I know it’s there but I don’t feel it at all. I feel like I have a magic wand inside of me protecting me from evil sperm.
After The Ordeal
I got up from the table, got dressed and went to the recovery room. They gave me a tylenol and a heating pad because I was cramping EXTREMELY badly. The nurse promised me, “In 10 minutes you’ll feel 100% better.”
She was right.
15 minutes later I was walking out of the clinic and on to the bus stop as though someone had just renewed my lease on life. I felt so much better physically and emotionally. I felt relieved that this ordeal was over. I felt like a new person and it dawned on me that not even 20 minutes earlier I was on the table screaming in pain.
I haven’t had any cramps since then. I haven’t bled much since then. I haven’t been in any pain at all. My breasts are still a bit sore and I am nauseaus sometimes but my pregnancy symptoms seem to be fading away.
My Emotional State
Strangely, I find myself becoming less attached to my experiences as a human. I don’t know why this is happening over the past few years as I have taken very drastic measures to conquer my fears and create the life I have always dreamt of and I see it forming all around me.
I just don’t feel as excited about life as I used to. Nothing moves me anymore. I don’t feel emotions like I used to. The only time I feel any sense of excitement about being alive is when I talk to my sons, who live with their father on the other side of the country.

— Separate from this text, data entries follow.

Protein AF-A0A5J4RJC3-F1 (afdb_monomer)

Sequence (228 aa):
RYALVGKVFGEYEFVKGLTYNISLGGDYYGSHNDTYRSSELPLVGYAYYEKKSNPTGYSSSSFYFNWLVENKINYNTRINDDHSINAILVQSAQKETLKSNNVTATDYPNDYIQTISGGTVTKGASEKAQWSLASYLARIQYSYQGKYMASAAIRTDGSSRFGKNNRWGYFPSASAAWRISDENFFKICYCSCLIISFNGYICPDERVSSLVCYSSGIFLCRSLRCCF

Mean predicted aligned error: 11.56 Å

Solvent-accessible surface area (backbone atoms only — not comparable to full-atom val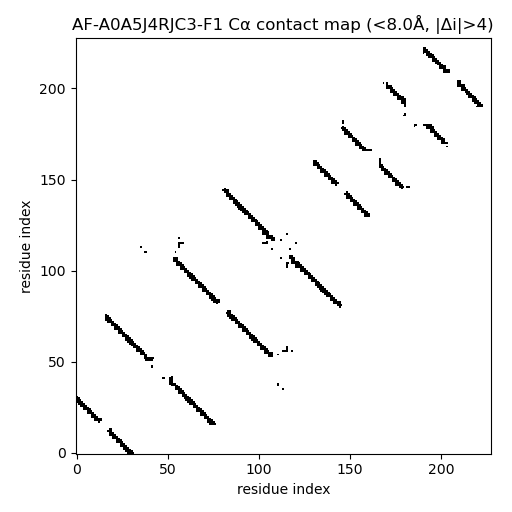ues): 12233 Å² total; per-residue (Å²): 112,50,76,49,77,51,73,51,72,50,75,48,71,83,48,95,45,33,36,39,36,43,36,44,35,38,39,39,38,43,37,69,50,76,49,67,44,58,30,84,51,80,57,92,94,59,94,59,93,83,63,73,37,81,27,38,26,37,40,37,41,38,42,36,42,37,40,37,40,38,42,36,41,36,37,46,50,64,59,73,96,44,34,41,40,39,36,38,41,36,40,38,42,36,41,40,38,40,37,40,37,39,39,33,15,30,72,42,90,52,84,85,52,65,53,59,87,43,27,49,75,77,47,73,52,75,48,76,50,74,47,38,39,39,37,40,36,42,35,41,34,42,29,43,70,81,32,42,36,39,36,42,36,42,33,36,44,31,36,63,86,41,58,92,91,61,30,65,50,82,32,53,32,43,33,43,33,41,36,52,45,82,38,90,88,43,81,51,96,85,59,80,38,40,36,45,38,44,40,43,36,43,44,89,52,101,86,51,84,73,47,81,50,74,53,75,49,78,52,73,52,83,73,90,71,80,86,133

Foldseek 3Di:
DDKDWDKDKDWDDPDVQKIKMKMKIKMKDKDKDKDKDFQQDDDPPDPDSPGGHWIKIKIKIKIKMKMKIKIKIWGWDDDPLFKTKIKMKMKMKMKMKIKMKMWMFTQAPHPPDRDNVRGHTDDIDMDMDMKMKIKIKIKMWMGTNVFKIKIKMKMKMAMPVDDPVPRIDIKIKIKIKGWPCPDPVNPDQQFNTWMWMWIWIWDDDPPDPIDTDTDTDIDGDRPPDDDD

Radius of gyration: 30.33 Å; Cα contacts (8 Å, |Δi|>4): 540; chains: 1; bounding box: 57×48×89 Å

Nearest PDB structures (foldseek):
  6z8i-assembly1_B  TM=8.276E-01  e=5.764E-12  Bacteroides thetaiotaomicron VPI-5482
  6slj-assembly1_A  TM=7.906E-01  e=1.188E-09  Porphyromonas gingivalis W83
  6sln-assembly1_B  TM=7.807E-01  e=1.125E-09  Porphyromonas gingivalis W83
  6sml-assembly1_B  TM=7.845E-01  e=1.399E-09  Porphyromonas gingivalis W83
  6sli-assembly1_B  TM=7.901E-01  e=1.902E-08  Porphyromonas gingivalis W83

Secondary structure (DSSP, 8-state):
-EEEEEEEEEEEEEETTEEEEEEEEEEEEEEEEEEEE-TTSPPTT---TTSPPPPEEEEEEEEEEEEEEEEEEEEEEEETTTEEEEEEEEEEEEEEEEEEEEEEEE--S-SS--SGGGSEEEEEEEEEEEEEEEEEEEEEEEEETTTEEEEEEEEEEEETTS-GGG-EEEEEEEEEEEEGGGSTT---TT-S-EEEEEEEEEEP-SSSS-EEEEEEEEEE--------

Structure (mmCIF, N/CA/C/O backbone):
data_AF-A0A5J4RJC3-F1
#
_entry.id   AF-A0A5J4RJC3-F1
#
loop_
_atom_site.group_PDB
_atom_site.id
_atom_site.type_symbol
_atom_site.label_atom_id
_atom_site.label_alt_id
_atom_site.label_comp_id
_atom_site.label_asym_id
_atom_site.label_entity_id
_atom_site.label_seq_id
_atom_site.pdbx_PDB_ins_code
_atom_site.Cartn_x
_atom_site.Cartn_y
_atom_site.Cartn_z
_atom_site.occupancy
_atom_site.B_iso_or_equiv
_atom_site.auth_seq_id
_atom_site.auth_comp_id
_atom_site.auth_asym_id
_atom_site.auth_atom_id
_atom_site.pdbx_PDB_model_num
ATOM 1 N N . ARG A 1 1 ? 0.465 8.266 -25.369 1.00 79.44 1 ARG A N 1
ATOM 2 C CA . ARG A 1 1 ? 0.507 7.972 -23.914 1.00 79.44 1 ARG A CA 1
ATOM 3 C C . ARG A 1 1 ? -0.915 7.714 -23.461 1.00 79.44 1 ARG A C 1
ATOM 5 O O . ARG A 1 1 ? -1.773 8.515 -23.805 1.00 79.44 1 ARG A O 1
ATOM 12 N N . TYR A 1 2 ? -1.154 6.631 -22.736 1.00 84.31 2 TYR A N 1
ATOM 13 C CA . TYR A 1 2 ? -2.465 6.259 -22.215 1.00 84.31 2 TYR A CA 1
ATOM 14 C C . TYR A 1 2 ? -2.337 5.994 -20.722 1.00 84.31 2 TYR A C 1
ATOM 16 O O . TYR A 1 2 ? -1.363 5.376 -20.294 1.00 84.31 2 TYR A O 1
ATOM 24 N N . ALA A 1 3 ? -3.308 6.472 -19.952 1.00 90.62 3 ALA A N 1
ATOM 25 C CA . ALA A 1 3 ? -3.423 6.196 -18.533 1.00 90.62 3 ALA A CA 1
ATOM 26 C C . ALA A 1 3 ? -4.844 5.708 -18.254 1.00 90.62 3 ALA A C 1
ATOM 28 O O . ALA A 1 3 ? -5.807 6.328 -18.704 1.00 90.62 3 ALA A O 1
ATOM 29 N N . LEU A 1 4 ? -4.967 4.605 -17.530 1.00 91.12 4 LEU A N 1
ATOM 30 C CA . LEU A 1 4 ? -6.232 4.104 -17.014 1.00 91.12 4 LEU A CA 1
ATOM 31 C C . LEU A 1 4 ? -6.074 3.967 -15.509 1.00 91.12 4 LEU A C 1
ATOM 33 O O . LEU A 1 4 ? -5.151 3.299 -15.063 1.00 91.12 4 LEU A O 1
ATOM 37 N N . VAL A 1 5 ? -6.965 4.584 -14.744 1.00 94.75 5 VAL A N 1
ATOM 38 C CA . VAL A 1 5 ? -7.027 4.437 -13.289 1.00 94.75 5 VAL A CA 1
ATOM 39 C C . VAL A 1 5 ? -8.444 4.019 -12.951 1.00 94.75 5 VAL A C 1
ATOM 41 O O . VAL A 1 5 ? -9.401 4.648 -13.398 1.00 94.75 5 VAL A O 1
ATOM 44 N N . GLY A 1 6 ? -8.582 2.946 -12.185 1.00 94.88 6 GLY A N 1
ATOM 45 C CA . GLY A 1 6 ? -9.876 2.413 -11.795 1.00 94.88 6 GLY A CA 1
ATOM 46 C C . GLY A 1 6 ? -9.856 1.910 -10.364 1.00 94.88 6 GLY A C 1
ATOM 47 O O . GLY A 1 6 ? -8.850 1.394 -9.881 1.00 94.88 6 GLY A O 1
ATOM 48 N N . LYS A 1 7 ? -10.994 2.047 -9.687 1.00 96.00 7 LYS A N 1
ATOM 49 C CA . LYS A 1 7 ? -11.253 1.408 -8.401 1.00 96.00 7 LYS A CA 1
ATOM 50 C C . LYS A 1 7 ? -12.678 0.884 -8.392 1.00 96.00 7 LYS A C 1
ATOM 52 O O . LYS A 1 7 ? -13.615 1.627 -8.662 1.00 96.00 7 LYS A O 1
ATOM 57 N N . VAL A 1 8 ? -12.826 -0.386 -8.053 1.00 97.19 8 VAL A N 1
ATOM 58 C CA . VAL A 1 8 ? -14.105 -1.045 -7.807 1.00 97.19 8 VAL A CA 1
ATOM 59 C C . VAL A 1 8 ? -14.127 -1.438 -6.342 1.00 97.19 8 VAL A C 1
ATOM 61 O O . VAL A 1 8 ? -13.128 -1.920 -5.813 1.00 97.19 8 VAL A O 1
ATOM 64 N N . PHE A 1 9 ? -15.244 -1.217 -5.664 1.00 96.75 9 PHE A N 1
ATOM 65 C CA . PHE A 1 9 ? -15.417 -1.660 -4.289 1.00 96.75 9 PHE A CA 1
ATOM 66 C C . PHE A 1 9 ? -16.818 -2.218 -4.084 1.00 96.75 9 PHE A C 1
ATOM 68 O O . PHE A 1 9 ? -17.766 -1.809 -4.751 1.00 96.75 9 PHE A O 1
ATOM 75 N N . GLY A 1 10 ? -16.924 -3.162 -3.161 1.00 97.25 10 GLY A N 1
ATOM 76 C CA . GLY A 1 10 ? -18.173 -3.722 -2.684 1.00 97.25 10 GLY A CA 1
ATOM 77 C C . GLY A 1 10 ? -18.180 -3.675 -1.167 1.00 97.25 10 GLY A C 1
ATOM 78 O O . GLY A 1 10 ? -17.163 -3.943 -0.529 1.00 97.25 10 GLY A O 1
ATOM 79 N N . GLU A 1 11 ? -19.322 -3.326 -0.596 1.00 96.06 11 GLU A N 1
ATOM 80 C CA . GLU A 1 11 ? -19.543 -3.372 0.841 1.00 96.06 11 GLU A CA 1
ATOM 81 C C . GLU A 1 11 ? -20.780 -4.212 1.128 1.00 96.06 11 GLU A C 1
ATOM 83 O O . GLU A 1 11 ? -21.789 -4.110 0.430 1.00 96.06 11 GLU A O 1
ATOM 88 N N . TYR A 1 12 ? -20.680 -5.059 2.142 1.00 96.81 12 TYR A N 1
ATOM 89 C CA . TYR A 1 12 ? -21.760 -5.915 2.588 1.00 96.81 12 TYR A CA 1
ATOM 90 C C . TYR A 1 12 ? -21.789 -5.968 4.113 1.00 96.81 12 TYR A C 1
ATOM 92 O O . TYR A 1 12 ? -20.771 -6.218 4.761 1.00 96.81 12 TYR A O 1
ATOM 100 N N . GLU A 1 13 ? -22.960 -5.733 4.693 1.00 96.38 13 GLU A N 1
ATOM 101 C CA . GLU A 1 13 ? -23.194 -5.877 6.126 1.00 96.38 13 GLU A CA 1
ATOM 102 C C . GLU A 1 13 ? -23.735 -7.284 6.402 1.00 96.38 13 GLU A C 1
ATOM 104 O O . GLU A 1 13 ? -24.862 -7.605 6.033 1.00 96.38 13 GLU A O 1
ATOM 109 N N . PHE A 1 14 ? -22.918 -8.142 7.022 1.00 91.19 14 PHE A N 1
ATOM 110 C CA . PHE A 1 14 ? -23.295 -9.533 7.308 1.00 91.19 14 PHE A CA 1
ATOM 111 C C . PHE A 1 14 ? -24.286 -9.630 8.469 1.00 91.19 14 PHE A C 1
ATOM 113 O O . PHE A 1 14 ? -25.265 -10.369 8.415 1.00 91.19 14 PHE A O 1
ATOM 120 N N . VAL A 1 15 ? -24.004 -8.888 9.537 1.00 92.88 15 VAL A N 1
ATOM 121 C CA . VAL A 1 15 ? -24.856 -8.730 10.718 1.00 92.88 15 VAL A CA 1
ATOM 122 C C . VAL A 1 15 ? -24.764 -7.282 11.166 1.00 92.88 15 VAL A C 1
ATOM 124 O O . VAL A 1 15 ? -23.792 -6.606 10.834 1.00 92.88 15 VAL A O 1
ATOM 127 N N . LYS A 1 16 ? -25.742 -6.812 11.945 1.00 91.00 16 LYS A N 1
ATOM 128 C CA . LYS A 1 16 ? -25.779 -5.423 12.412 1.00 91.00 16 LYS A CA 1
ATOM 129 C C . LYS A 1 16 ? -24.446 -5.025 13.053 1.00 91.00 16 LYS A C 1
ATOM 131 O O . LYS A 1 16 ? -24.051 -5.590 14.072 1.00 91.00 16 LYS A O 1
ATOM 136 N N . GLY A 1 17 ? -23.771 -4.051 12.449 1.00 90.75 17 GLY A N 1
ATOM 137 C CA . GLY A 1 17 ? -22.478 -3.548 12.905 1.00 90.75 17 GLY A CA 1
ATOM 138 C C . GLY A 1 17 ? -21.248 -4.288 12.367 1.00 90.75 17 GLY A C 1
ATOM 139 O O . GLY A 1 17 ? -20.152 -3.755 12.516 1.00 90.75 17 GLY A O 1
ATOM 140 N N . LEU A 1 18 ? -21.383 -5.452 11.718 1.00 96.19 18 LEU A N 1
ATOM 141 C CA . LEU A 1 18 ? -20.292 -6.159 11.035 1.00 96.19 18 LEU A CA 1
ATOM 142 C C . LEU A 1 18 ? -20.354 -5.908 9.526 1.00 96.19 18 LEU A C 1
ATOM 144 O O . LEU A 1 18 ? -21.114 -6.553 8.801 1.00 96.19 18 LEU A O 1
ATOM 148 N N . THR A 1 19 ? -19.498 -5.015 9.048 1.00 97.38 19 THR A N 1
ATOM 149 C CA . THR A 1 19 ? -19.360 -4.695 7.631 1.00 97.38 19 THR A CA 1
ATOM 150 C C . THR A 1 19 ? -18.090 -5.297 7.054 1.00 97.38 19 THR A C 1
ATOM 152 O O . THR A 1 19 ? -17.008 -5.231 7.641 1.00 97.38 19 THR A O 1
ATOM 155 N N . TYR A 1 20 ? -18.214 -5.884 5.873 1.00 97.75 20 TYR A N 1
ATOM 156 C CA . TYR A 1 20 ? -17.095 -6.309 5.054 1.00 97.75 20 TYR A CA 1
ATOM 157 C C . TYR A 1 20 ? -17.040 -5.461 3.799 1.00 97.75 20 TYR A C 1
ATOM 159 O O . TYR A 1 20 ? -18.033 -5.285 3.102 1.00 97.75 20 TYR A O 1
ATOM 167 N N . ASN A 1 21 ? -15.861 -4.933 3.524 1.00 97.31 21 ASN A N 1
ATOM 168 C CA . ASN A 1 21 ? -15.579 -4.097 2.381 1.00 97.31 21 ASN A CA 1
ATOM 169 C C . ASN A 1 21 ? -14.412 -4.719 1.618 1.00 97.31 21 ASN A C 1
ATOM 171 O O . ASN A 1 21 ? -13.343 -4.955 2.184 1.00 97.31 21 ASN A O 1
ATOM 175 N N . ILE A 1 22 ? -14.627 -4.986 0.340 1.00 97.31 22 ILE A N 1
ATOM 176 C CA . ILE A 1 22 ? -13.592 -5.418 -0.589 1.00 97.31 22 ILE A CA 1
ATOM 177 C C . ILE A 1 22 ? -13.391 -4.314 -1.613 1.00 97.31 22 ILE A C 1
ATOM 179 O O . ILE A 1 22 ? -14.357 -3.784 -2.161 1.00 97.31 22 ILE A O 1
ATOM 183 N N . SER A 1 23 ? -12.143 -3.959 -1.896 1.00 97.38 23 SER A N 1
ATOM 184 C CA . SER A 1 23 ? -11.833 -3.014 -2.958 1.00 97.38 23 SER A CA 1
ATOM 185 C C . SER A 1 23 ? -10.666 -3.484 -3.809 1.00 97.38 23 SER A C 1
ATOM 187 O O . SER A 1 23 ? -9.675 -4.008 -3.307 1.0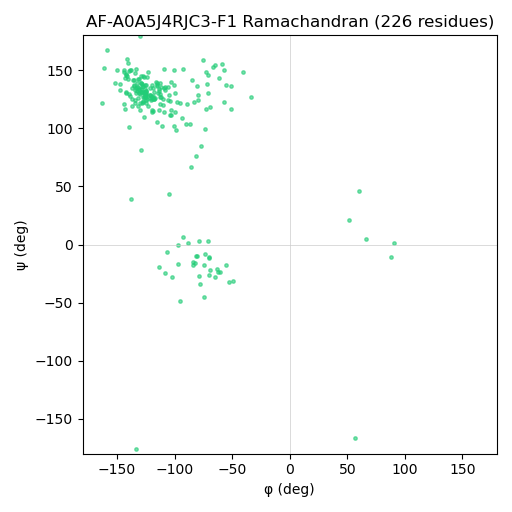0 97.38 23 SER A O 1
ATOM 189 N N . LEU A 1 24 ? -10.817 -3.319 -5.118 1.00 97.06 24 LEU A N 1
ATOM 190 C CA . LEU A 1 24 ? -9.807 -3.576 -6.127 1.00 97.06 24 LEU A CA 1
ATOM 191 C C . LEU A 1 24 ? -9.539 -2.268 -6.859 1.00 97.06 24 LEU A C 1
ATOM 193 O O . LEU A 1 24 ? -10.411 -1.731 -7.539 1.00 97.06 24 LEU A O 1
ATOM 197 N N . GLY A 1 25 ? -8.331 -1.751 -6.697 1.00 96.56 25 GLY A N 1
ATOM 198 C CA . GLY A 1 25 ? -7.804 -0.619 -7.436 1.00 96.56 25 GLY A CA 1
ATOM 199 C C . GLY A 1 25 ? -6.726 -1.067 -8.408 1.00 96.56 25 GLY A C 1
ATOM 200 O O . GLY A 1 25 ? -6.008 -2.037 -8.163 1.00 96.56 25 GLY A O 1
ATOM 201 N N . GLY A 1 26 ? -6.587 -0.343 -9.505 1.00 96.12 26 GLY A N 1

This whole thing- this whole episode where I got pregnant from a man I would not even be long-term friends with and then learning I’m pregnant with TWINS and then having a miscarriage and having to undergo a D&C without being sedated and dealing with all of this all by myself in a city where I have no friends, yes, yes it has impacted me.
It’s allowed me to see just how disconnected I am from everything. I don’t know if this is a good thing or a bad thing. I don’t know if this is a symptom of depression because I don’t feel depressed. I feel aware. I feel aware that this whole life experience only means as much as you WANT it to mean.
I don’t know.
I’m healing, I guess. Hopefully.
3 Weeks After D&C and Mirena Insertion
It’s been 3 weeks since I had my D&C after having a miscarriage. I immediately had my first IUD inserted to prevent any future pregnancies and I went with the Mirena. This is what I have noticed so far.
- Extremely horny for one week, Ravenous sexual appetite although I was not allowed to have sex for 2 weeks after the Mirena was inserted to prevent infections.
- Spotting for 2 weeks. By the 3rd week, no more spotting. No major bleeding.
- Headaches and earaches for the first 2 weeks. I took tylenol. It went away.
- No impact on my ability to be physically fit. I work out regularly and feel fine.
- I feel SEXY with my IUD in as though I am ready to conquer the world.
- Still uninterested in socializing or meeting new people but that may have more to do with me being an introvert than my Mirena.
5 Weeks After D&C and Mirena Insertion
- No pain
- Cramping (which is tough for me because before I had the IUD I never had cramps)
- I got my period for the first time, light but steady bleeding for 4 days. I wore a tampon
- I gained weight but it could have been because I stopped smoking and doubled my food intake. I noticed what I was doing, stopped overeating and my weight went back down.
6 Months After Mirena IUD Insertion
- No pain
- Mild to no cramps
- No periods, only spotting for 2-3 days and then nothing for the rest of the month. I don’t even have to wear a tampon.